# A Rocket, a Mignon & a Mazzer



## Muska (Dec 28, 2017)

So, quite recently I started my search for a grinder and machine having joined here. All the advice and posts that I've read helped shape my considerations and while flitting through many eBay searches I managed to get a bit of a bargain Mazzer Major, complete with new Ti burrs. Still no machine though, just a Moka pot. Though the difference from using a £20 blade grinder was already clear.

I very nearly bought a Gaggia Classic from the sales forums but I had developed (rightly or wrongly!) a real soft spot for the Rancilio Silvia, they just don't seem to come up for sale enough though. Perhaps that's a good thing...

After a little trip out this evening I'm now the proud owner of a Rocket Appartamento and a yellow Eurika Mignon. Both under a year old, and the seller gave me plenty of additional things, couple of milk jugs, Motta tamper, knock box, he even filled the hopper with beans for me! A top gent indeed! I've managed to make 2 drinkable cups this evening, although my Latte 'art' remains firmly abstract!

Now I need a set of scales, some time and I have a bottomless portafilters on order to aid me. I also need to decide if I'm keeping the Mignon or the Mazzer grinder, I'm pushing my luck a bit with the wife trying to hold onto both!










Thank you all whose posts I have read and digested (far too many names to mention!) This really is a superb forum full of information and advice


----------



## Dumnorix (Dec 29, 2017)

Nice set up!
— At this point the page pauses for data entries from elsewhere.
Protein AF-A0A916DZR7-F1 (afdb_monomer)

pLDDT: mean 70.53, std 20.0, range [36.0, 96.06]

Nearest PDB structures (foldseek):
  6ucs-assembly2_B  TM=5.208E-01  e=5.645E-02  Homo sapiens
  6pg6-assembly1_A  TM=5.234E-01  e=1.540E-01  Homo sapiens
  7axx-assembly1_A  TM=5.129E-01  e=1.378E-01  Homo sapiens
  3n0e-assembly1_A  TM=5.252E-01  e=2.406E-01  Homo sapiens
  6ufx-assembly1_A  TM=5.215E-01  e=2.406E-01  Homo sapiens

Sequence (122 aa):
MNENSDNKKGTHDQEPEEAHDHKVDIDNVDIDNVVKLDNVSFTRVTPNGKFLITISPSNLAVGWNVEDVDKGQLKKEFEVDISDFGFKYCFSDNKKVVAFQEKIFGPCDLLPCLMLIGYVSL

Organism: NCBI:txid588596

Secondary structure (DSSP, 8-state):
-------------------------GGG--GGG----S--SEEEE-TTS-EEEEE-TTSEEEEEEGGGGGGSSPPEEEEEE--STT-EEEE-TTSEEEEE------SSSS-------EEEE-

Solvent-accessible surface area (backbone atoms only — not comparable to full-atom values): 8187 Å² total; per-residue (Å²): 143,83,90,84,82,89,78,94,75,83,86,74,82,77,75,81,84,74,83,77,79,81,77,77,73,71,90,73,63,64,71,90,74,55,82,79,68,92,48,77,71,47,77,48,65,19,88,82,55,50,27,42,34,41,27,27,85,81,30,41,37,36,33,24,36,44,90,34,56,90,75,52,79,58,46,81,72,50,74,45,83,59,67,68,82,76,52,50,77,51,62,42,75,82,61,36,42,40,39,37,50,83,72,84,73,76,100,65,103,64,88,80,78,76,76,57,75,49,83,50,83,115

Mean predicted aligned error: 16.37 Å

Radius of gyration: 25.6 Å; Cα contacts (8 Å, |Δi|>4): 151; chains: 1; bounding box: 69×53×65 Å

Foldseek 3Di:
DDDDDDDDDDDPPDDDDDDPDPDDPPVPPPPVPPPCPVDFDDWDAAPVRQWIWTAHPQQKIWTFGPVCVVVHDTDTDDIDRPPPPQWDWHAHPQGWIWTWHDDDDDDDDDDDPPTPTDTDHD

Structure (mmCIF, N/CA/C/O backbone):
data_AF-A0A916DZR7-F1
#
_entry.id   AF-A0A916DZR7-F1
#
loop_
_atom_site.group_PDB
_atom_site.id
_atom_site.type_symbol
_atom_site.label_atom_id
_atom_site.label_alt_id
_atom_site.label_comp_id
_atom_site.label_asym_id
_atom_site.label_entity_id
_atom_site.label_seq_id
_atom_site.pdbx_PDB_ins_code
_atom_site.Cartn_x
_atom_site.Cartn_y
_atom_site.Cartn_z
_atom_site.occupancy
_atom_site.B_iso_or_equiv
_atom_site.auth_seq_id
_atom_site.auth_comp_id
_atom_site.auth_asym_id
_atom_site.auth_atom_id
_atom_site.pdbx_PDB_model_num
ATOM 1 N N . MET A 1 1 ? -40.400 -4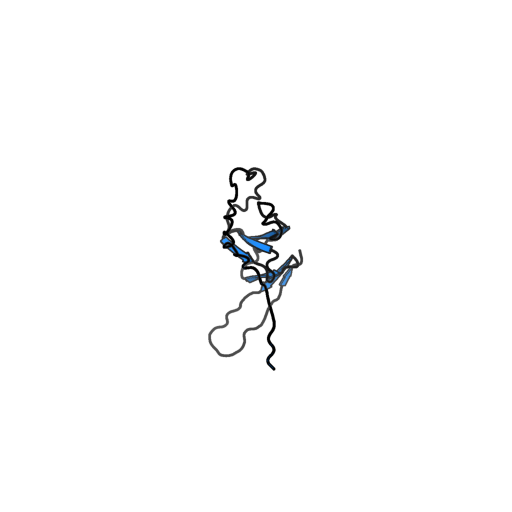0.730 50.653 1.00 38.12 1 MET A N 1
ATOM 2 C CA . MET A 1 1 ? -39.019 -40.909 50.164 1.00 38.12 1 MET A CA 1
ATOM 3 C C . MET A 1 1 ? -39.080 -41.238 48.678 1.00 38.12 1 MET A C 1
ATOM 5 O O . MET A 1 1 ? -39.349 -42.382 48.351 1.00 38.12 1 MET A O 1
ATOM 9 N N . ASN A 1 2 ? -39.013 -40.246 47.790 1.00 41.41 2 ASN A N 1
ATOM 10 C CA . ASN A 1 2 ? -37.860 -39.994 46.918 1.00 41.41 2 ASN A CA 1
ATOM 11 C C . ASN A 1 2 ? -38.194 -38.789 46.020 1.00 41.41 2 ASN A C 1
ATOM 13 O O . ASN A 1 2 ? -39.286 -38.718 45.458 1.00 41.41 2 ASN A O 1
ATOM 17 N N . GLU A 1 3 ? -37.276 -37.834 45.969 1.00 39.06 3 GLU A N 1
ATOM 18 C CA . GLU A 1 3 ? -37.328 -36.596 45.190 1.00 39.06 3 GLU A CA 1
ATOM 19 C C . GLU A 1 3 ? -36.853 -36.836 43.746 1.00 39.06 3 GLU A C 1
ATOM 21 O O . GLU A 1 3 ? -35.975 -37.670 43.534 1.00 39.06 3 GLU A O 1
ATOM 26 N N . ASN A 1 4 ? -37.427 -36.105 42.781 1.00 44.19 4 ASN A N 1
ATOM 27 C CA . ASN A 1 4 ? -36.761 -35.379 41.672 1.00 44.19 4 ASN A CA 1
ATOM 28 C C . ASN A 1 4 ? -37.852 -34.933 40.675 1.00 44.19 4 ASN A C 1
ATOM 30 O O . ASN A 1 4 ? -38.545 -35.782 40.121 1.00 44.19 4 ASN A O 1
ATOM 34 N N . SER A 1 5 ? -38.248 -33.660 40.601 1.00 50.94 5 SER A N 1
ATOM 35 C CA . SER A 1 5 ? -37.548 -32.455 40.104 1.00 50.94 5 SER A CA 1
ATOM 36 C C . SER A 1 5 ? -37.396 -32.407 38.569 1.00 50.94 5 SER A C 1
ATOM 38 O O . SER A 1 5 ? -36.781 -33.278 37.968 1.00 50.94 5 SER A O 1
ATOM 40 N N . ASP A 1 6 ? -38.034 -31.371 37.999 1.00 50.28 6 ASP A N 1
ATOM 41 C CA . ASP A 1 6 ? -37.625 -30.494 36.885 1.00 50.28 6 ASP A CA 1
ATOM 42 C C . ASP A 1 6 ? -37.264 -31.131 35.516 1.00 50.28 6 ASP A C 1
ATOM 44 O O . ASP A 1 6 ? -36.700 -32.202 35.409 1.00 50.28 6 ASP A O 1
ATOM 48 N N . ASN A 1 7 ? -37.502 -30.542 34.346 1.00 43.66 7 ASN A N 1
ATOM 49 C CA . ASN A 1 7 ? -37.839 -29.181 33.973 1.00 43.66 7 ASN A CA 1
ATOM 50 C C . ASN A 1 7 ? -38.400 -29.211 32.539 1.00 43.66 7 ASN A C 1
ATOM 52 O O . ASN A 1 7 ? -37.937 -29.974 31.690 1.00 43.66 7 ASN A O 1
ATOM 56 N N . LYS A 1 8 ? -39.347 -28.325 32.241 1.00 50.31 8 LYS A N 1
ATOM 57 C CA . LYS A 1 8 ? -39.816 -28.035 30.884 1.00 50.31 8 LYS A CA 1
ATOM 58 C C . LYS A 1 8 ? -38.739 -27.195 30.189 1.00 50.31 8 LYS A C 1
ATOM 60 O O . LYS A 1 8 ? -38.473 -26.081 30.629 1.00 50.31 8 LYS A O 1
ATOM 65 N N . LYS A 1 9 ? -38.149 -27.667 29.088 1.00 39.91 9 LYS A N 1
ATOM 66 C CA . LYS A 1 9 ? -37.371 -26.797 28.192 1.00 39.91 9 LYS A CA 1
ATOM 67 C C . LYS A 1 9 ? -37.749 -27.088 26.749 1.00 39.91 9 LYS A C 1
ATOM 69 O O . LYS A 1 9 ? -37.587 -28.205 26.274 1.00 39.91 9 LYS A O 1
ATOM 74 N N . GLY A 1 10 ? -38.348 -26.078 26.120 1.00 36.00 10 GLY A N 1
ATOM 75 C CA . GLY A 1 10 ? -38.780 -26.111 24.734 1.00 36.00 10 GLY A CA 1
ATOM 76 C C . GLY A 1 10 ? -37.602 -26.318 23.795 1.00 36.00 10 GLY A C 1
ATOM 77 O O . GLY A 1 10 ? -36.534 -25.731 23.978 1.00 36.00 10 GLY A O 1
ATOM 78 N N . THR A 1 11 ? -37.826 -27.160 22.798 1.00 37.75 11 THR A N 1
ATOM 79 C CA . THR A 1 11 ? -36.985 -27.269 21.616 1.00 37.75 11 THR A CA 1
ATOM 80 C C . THR A 1 11 ? -37.175 -25.988 20.811 1.00 37.75 11 THR A C 1
ATOM 82 O O . THR A 1 11 ? -38.247 -25.745 20.263 1.00 37.75 11 THR A O 1
ATOM 85 N N . HIS A 1 12 ? -36.168 -25.119 20.836 1.00 41.50 12 HIS A N 1
ATOM 86 C CA . HIS A 1 12 ? -36.031 -24.041 19.869 1.00 41.50 12 HIS A CA 1
ATOM 87 C C . HIS A 1 12 ? -35.221 -24.650 18.729 1.00 41.50 12 HIS A C 1
ATOM 89 O O . HIS A 1 12 ? -34.010 -24.823 18.859 1.00 41.50 12 HIS A O 1
ATOM 95 N N . ASP A 1 13 ? -35.907 -25.075 17.672 1.00 46.28 13 ASP A N 1
ATOM 96 C CA . ASP A 1 13 ? -35.258 -25.518 16.446 1.00 46.28 13 ASP A CA 1
ATOM 97 C C . ASP A 1 13 ? -34.503 -24.309 15.875 1.00 46.28 13 ASP A C 1
ATOM 99 O O . ASP A 1 13 ? -35.105 -23.298 15.510 1.00 46.28 13 ASP A O 1
ATOM 103 N N . GLN A 1 14 ? -33.172 -24.360 15.918 1.00 47.75 14 GLN A N 1
ATOM 104 C CA . GLN A 1 14 ? -32.317 -23.384 15.253 1.00 47.75 14 GLN A CA 1
ATOM 105 C C . GLN A 1 14 ? -32.160 -23.834 13.802 1.00 47.75 14 GLN A C 1
ATOM 107 O O . GLN A 1 14 ? -31.509 -24.836 13.508 1.00 47.75 14 GLN A O 1
ATOM 112 N N . GLU A 1 15 ? -32.835 -23.105 12.921 1.00 54.59 15 GLU A N 1
ATOM 113 C CA . GLU A 1 15 ? -32.671 -23.135 11.472 1.00 54.59 15 GLU A CA 1
ATOM 114 C C . GLU A 1 15 ? -31.208 -22.783 11.114 1.00 54.59 15 GLU A C 1
ATOM 116 O O . GLU A 1 15 ? -30.599 -21.969 11.818 1.00 54.59 15 GLU A O 1
ATOM 121 N N . PRO A 1 16 ? -30.589 -23.401 10.092 1.00 49.44 16 PRO A N 1
ATOM 122 C CA . PRO A 1 16 ? -29.208 -23.096 9.737 1.00 49.44 16 PRO A CA 1
ATOM 123 C C . PRO A 1 16 ? -29.131 -21.662 9.206 1.00 49.44 16 PRO A C 1
ATOM 125 O O . PRO A 1 16 ? -29.863 -21.320 8.282 1.00 49.44 16 PRO A O 1
ATOM 128 N N . GLU A 1 17 ? -28.245 -20.837 9.767 1.00 58.47 17 GLU A N 1
ATOM 129 C CA . GLU A 1 17 ? -27.959 -19.498 9.242 1.00 58.47 17 GLU A CA 1
ATOM 130 C C . GLU A 1 17 ? -27.458 -19.619 7.793 1.00 58.47 17 GLU A C 1
ATOM 132 O O . GLU A 1 17 ? -26.337 -20.066 7.533 1.00 58.47 17 GLU A O 1
ATOM 137 N N . GLU A 1 18 ? -28.321 -19.277 6.835 1.00 53.78 18 GLU A N 1
ATOM 138 C CA . GLU A 1 18 ? -27.978 -19.234 5.420 1.00 53.78 18 GLU A CA 1
ATOM 139 C C . GLU A 1 18 ? -26.907 -18.162 5.188 1.00 53.78 18 GLU A C 1
ATOM 141 O O . GLU A 1 18 ? -27.054 -17.001 5.571 1.00 53.78 18 GLU A O 1
ATOM 146 N N . ALA A 1 19 ? -25.811 -18.549 4.534 1.00 54.69 19 ALA A N 1
ATOM 147 C CA . ALA A 1 19 ? -24.809 -17.610 4.058 1.00 54.69 19 ALA A CA 1
ATOM 148 C C . ALA A 1 19 ? -25.454 -16.689 3.012 1.00 54.69 19 ALA A C 1
ATOM 150 O O . ALA A 1 19 ? -25.636 -17.072 1.856 1.00 54.69 19 ALA A O 1
ATOM 151 N N . HIS A 1 20 ? -25.828 -15.478 3.423 1.00 58.72 20 HIS A N 1
ATOM 152 C CA . HIS A 1 20 ? -26.323 -14.458 2.510 1.00 58.72 20 HIS A CA 1
ATOM 153 C C . HIS A 1 20 ? -25.186 -14.005 1.586 1.00 58.72 20 HIS A C 1
ATOM 155 O O . HIS A 1 20 ? -24.300 -13.238 1.972 1.00 58.72 20 HIS A O 1
ATOM 161 N N . ASP A 1 21 ? -25.231 -14.522 0.361 1.00 56.53 21 ASP A N 1
ATOM 162 C CA . ASP A 1 21 ? -24.376 -14.167 -0.766 1.00 56.53 21 ASP A CA 1
ATOM 163 C C . ASP A 1 21 ? -24.505 -12.657 -1.037 1.00 56.53 21 ASP A C 1
ATOM 165 O O . ASP A 1 21 ? -25.504 -12.186 -1.588 1.00 56.53 21 ASP A O 1
ATOM 169 N N . HIS A 1 22 ? -23.527 -11.875 -0.573 1.00 64.00 22 HIS A N 1
ATOM 170 C CA . HIS A 1 22 ? -23.464 -10.439 -0.833 1.00 64.00 22 HIS A CA 1
ATOM 171 C C . HIS A 1 22 ? -23.081 -10.238 -2.298 1.00 64.00 22 HIS A C 1
ATOM 173 O O . HIS A 1 22 ? -21.906 -10.161 -2.660 1.00 64.00 22 HIS A O 1
ATOM 179 N N . LYS A 1 23 ? -24.095 -10.176 -3.161 1.00 56.72 23 LYS A N 1
ATOM 180 C CA . LYS A 1 23 ? -23.920 -9.791 -4.558 1.00 56.72 23 LYS A CA 1
ATOM 181 C C . LYS A 1 23 ? -23.571 -8.310 -4.610 1.00 56.72 23 LYS A C 1
ATOM 183 O O . LYS A 1 23 ? -24.367 -7.460 -4.226 1.00 56.72 23 LYS A O 1
ATOM 188 N N . VAL A 1 24 ? -22.359 -8.015 -5.064 1.00 63.16 24 VAL A N 1
ATOM 189 C CA . VAL A 1 24 ? -21.939 -6.651 -5.377 1.00 63.16 24 VAL A CA 1
ATOM 190 C C . VAL A 1 24 ? -22.592 -6.266 -6.704 1.00 63.16 24 VAL A C 1
ATOM 192 O O . VAL A 1 24 ? -22.282 -6.867 -7.732 1.00 63.16 24 VAL A O 1
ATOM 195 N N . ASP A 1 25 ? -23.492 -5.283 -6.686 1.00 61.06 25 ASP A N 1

I think you need to talk her into keeping both grinders though...


----------



## hotmetal (Oct 31, 2013)

Looking very nice! Major lives up to its name when seen next to the Mignon (is a yellow one actually a Minion?) 2 grinders - you can try them back to back and 'taste the difference' as they like to say at Sainsburys!


----------



## ashcroc (Oct 28, 2016)

Lovely setup. I know which grinder I'd prefer to keep if I had the space & could only have one (don't forget you'll need one reserved for the moka pot  ).

I'm sure you'll have no problem selling either grinder though.


----------



## u2jewel (Aug 17, 2017)

Lovely!

You need to let your couple breed. That is what you're asking for, right? Having them side by side 

Breeding horses and donkeys =mules. Sterile but versatile.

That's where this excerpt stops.